I have an easy question about indicator functions.
Let $A$ be any event. We can write $\Bbb P(A)$ as an expectation, as follows:
Define the indicator function:
$$ I_A = \begin{cases} 1, & \text{if event $A$ occurs} \\ 0, & \text{otherwise} \end{cases} $$
Then $I_A$ is a random variable. Why the first and last euality holds here:
$$ \Bbb E(I_A) = \sum_{r=0}^1 r \cdot \Bbb P(I_A = r) \\ = \Bbb P(A). $$
?
In general if $X$ is a random variable with $\mathsf P(X\in S)=1$ where $S$ denotes a countable set then: $$\mathsf EX=\sum_{s\in S}s\mathsf P(X=s)$$
Observe that $\mathsf P(1_A\in\{0,1\})=1$ and apply that to find the first equality.

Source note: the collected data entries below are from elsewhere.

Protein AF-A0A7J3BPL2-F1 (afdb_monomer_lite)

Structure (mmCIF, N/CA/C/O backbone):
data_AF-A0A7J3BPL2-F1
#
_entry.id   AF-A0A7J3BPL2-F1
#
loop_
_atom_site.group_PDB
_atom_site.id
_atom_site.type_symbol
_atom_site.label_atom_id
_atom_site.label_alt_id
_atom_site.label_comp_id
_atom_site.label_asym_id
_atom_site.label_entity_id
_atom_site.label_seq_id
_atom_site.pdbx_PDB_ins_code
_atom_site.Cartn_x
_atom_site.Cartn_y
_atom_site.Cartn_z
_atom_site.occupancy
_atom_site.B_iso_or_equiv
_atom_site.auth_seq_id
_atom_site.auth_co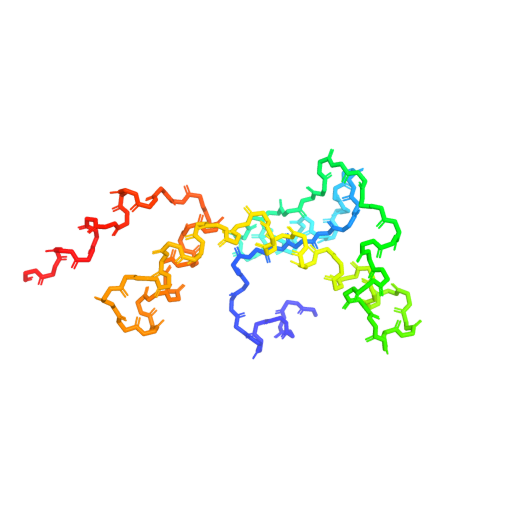mp_id
_atom_site.auth_asym_id
_atom_site.auth_atom_id
_atom_site.pdbx_PDB_model_num
ATOM 1 N N . MET A 1 1 ? 13.899 -15.081 1.480 1.00 75.38 1 MET A N 1
ATOM 2 C CA . MET A 1 1 ? 12.974 -13.951 1.230 1.00 75.38 1 MET A CA 1
ATOM 3 C C . MET A 1 1 ? 11.948 -13.748 2.347 1.00 75.38 1 MET A C 1
ATOM 5 O O . MET A 1 1 ? 12.102 -12.803 3.099 1.00 75.38 1 MET A O 1
ATOM 9 N N . VAL A 1 2 ? 10.955 -14.632 2.538 1.00 82.94 2 VAL A N 1
ATOM 10 C CA . VAL A 1 2 ? 9.890 -14.443 3.560 1.00 82.94 2 VAL A CA 1
ATOM 11 C C . VAL A 1 2 ? 10.448 -14.251 4.977 1.00 82.94 2 VAL A C 1
ATOM 13 O O . VAL A 1 2 ? 9.990 -13.375 5.698 1.00 82.94 2 VAL A O 1
ATOM 16 N N . ARG A 1 3 ? 11.481 -15.018 5.357 1.00 88.62 3 ARG A N 1
ATOM 17 C CA . ARG A 1 3 ? 12.184 -14.857 6.645 1.00 88.62 3 ARG A CA 1
ATOM 18 C C . ARG A 1 3 ? 12.821 -13.474 6.821 1.00 88.62 3 ARG A C 1
ATOM 20 O O . ARG A 1 3 ? 12.777 -12.948 7.920 1.00 88.62 3 ARG A O 1
ATOM 27 N N . ILE A 1 4 ? 13.374 -12.905 5.746 1.00 90.75 4 ILE A N 1
ATOM 28 C CA . ILE A 1 4 ? 14.009 -11.580 5.766 1.00 90.75 4 ILE A CA 1
ATOM 29 C C . ILE A 1 4 ? 12.939 -10.519 6.009 1.00 90.75 4 ILE A C 1
ATOM 31 O O . ILE A 1 4 ? 13.079 -9.727 6.923 1.00 90.75 4 ILE A O 1
ATOM 35 N N . ILE A 1 5 ? 11.827 -10.569 5.265 1.00 88.88 5 ILE A N 1
ATOM 36 C CA . ILE A 1 5 ? 10.705 -9.633 5.446 1.00 88.88 5 ILE A CA 1
ATOM 37 C C . ILE A 1 5 ? 10.165 -9.714 6.881 1.00 88.88 5 ILE A C 1
ATOM 39 O O . ILE A 1 5 ? 9.989 -8.685 7.519 1.00 88.88 5 ILE A O 1
ATOM 43 N N . ARG A 1 6 ? 9.984 -10.930 7.420 1.00 89.56 6 ARG A N 1
ATOM 44 C CA . ARG A 1 6 ? 9.508 -11.134 8.799 1.00 89.56 6 ARG A CA 1
ATOM 45 C C . ARG A 1 6 ? 10.430 -10.554 9.868 1.00 89.56 6 ARG A C 1
ATOM 47 O O . ARG A 1 6 ? 9.932 -10.205 10.929 1.00 89.56 6 ARG A O 1
ATOM 54 N N . ALA A 1 7 ? 11.734 -10.454 9.610 1.00 93.62 7 ALA A N 1
ATOM 55 C CA . ALA A 1 7 ? 12.664 -9.831 10.551 1.00 93.62 7 ALA A CA 1
ATOM 56 C C . ALA A 1 7 ? 12.413 -8.320 10.713 1.00 93.62 7 ALA A C 1
ATOM 58 O O . ALA A 1 7 ? 12.771 -7.763 11.742 1.00 93.62 7 ALA A O 1
ATOM 59 N N . PHE A 1 8 ? 11.753 -7.682 9.740 1.00 89.62 8 PHE A N 1
ATOM 60 C CA . PHE A 1 8 ? 11.323 -6.281 9.806 1.00 89.62 8 PHE A CA 1
ATOM 61 C C . PHE A 1 8 ? 9.856 -6.115 10.243 1.00 89.62 8 PHE A C 1
ATOM 63 O O . PHE A 1 8 ? 9.361 -4.994 10.290 1.00 89.62 8 PHE A O 1
ATOM 70 N N . GLY A 1 9 ? 9.146 -7.211 10.542 1.00 89.81 9 GLY A N 1
ATOM 71 C CA . GLY A 1 9 ? 7.741 -7.202 10.959 1.00 89.81 9 GLY A CA 1
ATOM 72 C C . GLY A 1 9 ? 6.777 -7.842 9.954 1.00 89.81 9 GLY A C 1
ATOM 73 O O . GLY A 1 9 ? 7.159 -8.643 9.096 1.00 89.81 9 GLY A O 1
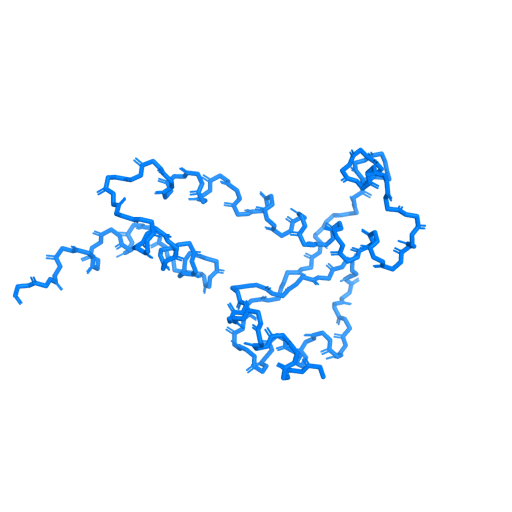ATOM 74 N N . ILE A 1 10 ? 5.486 -7.525 10.094 1.00 90.12 10 ILE A N 1
ATOM 75 C CA . ILE A 1 10 ? 4.419 -8.021 9.214 1.00 90.12 10 ILE A CA 1
ATOM 76 C C . ILE A 1 10 ? 4.031 -6.903 8.239 1.00 90.12 10 ILE A C 1
ATOM 78 O O . ILE A 1 10 ? 3.610 -5.834 8.678 1.00 90.12 10 ILE A O 1
ATOM 82 N N . PRO A 1 11 ? 4.135 -7.117 6.917 1.00 92.88 11 PRO A N 1
ATOM 83 C CA . PRO A 1 11 ? 3.799 -6.085 5.948 1.00 92.88 11 PRO A CA 1
ATOM 84 C C . PRO A 1 11 ? 2.288 -5.821 5.914 1.00 92.88 11 PRO A C 1
ATOM 86 O O . PRO A 1 11 ? 1.490 -6.741 5.731 1.00 92.88 11 PRO A O 1
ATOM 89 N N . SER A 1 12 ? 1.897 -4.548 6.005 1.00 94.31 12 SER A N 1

$\mathsf P(X=1)$ is just an abbreviation of $\mathsf P(\{\omega\in\Omega\mid X(\omega)=1\})$.
For $X=1_A$ we find: $$\{\omega\in\Omega\mid X(\omega)=1\}=\{\omega\in\Omega\mid 1_A(\omega)=1\}=A$$ so that: $$\mathsf P(1_A=1)=\mathsf P(A)$$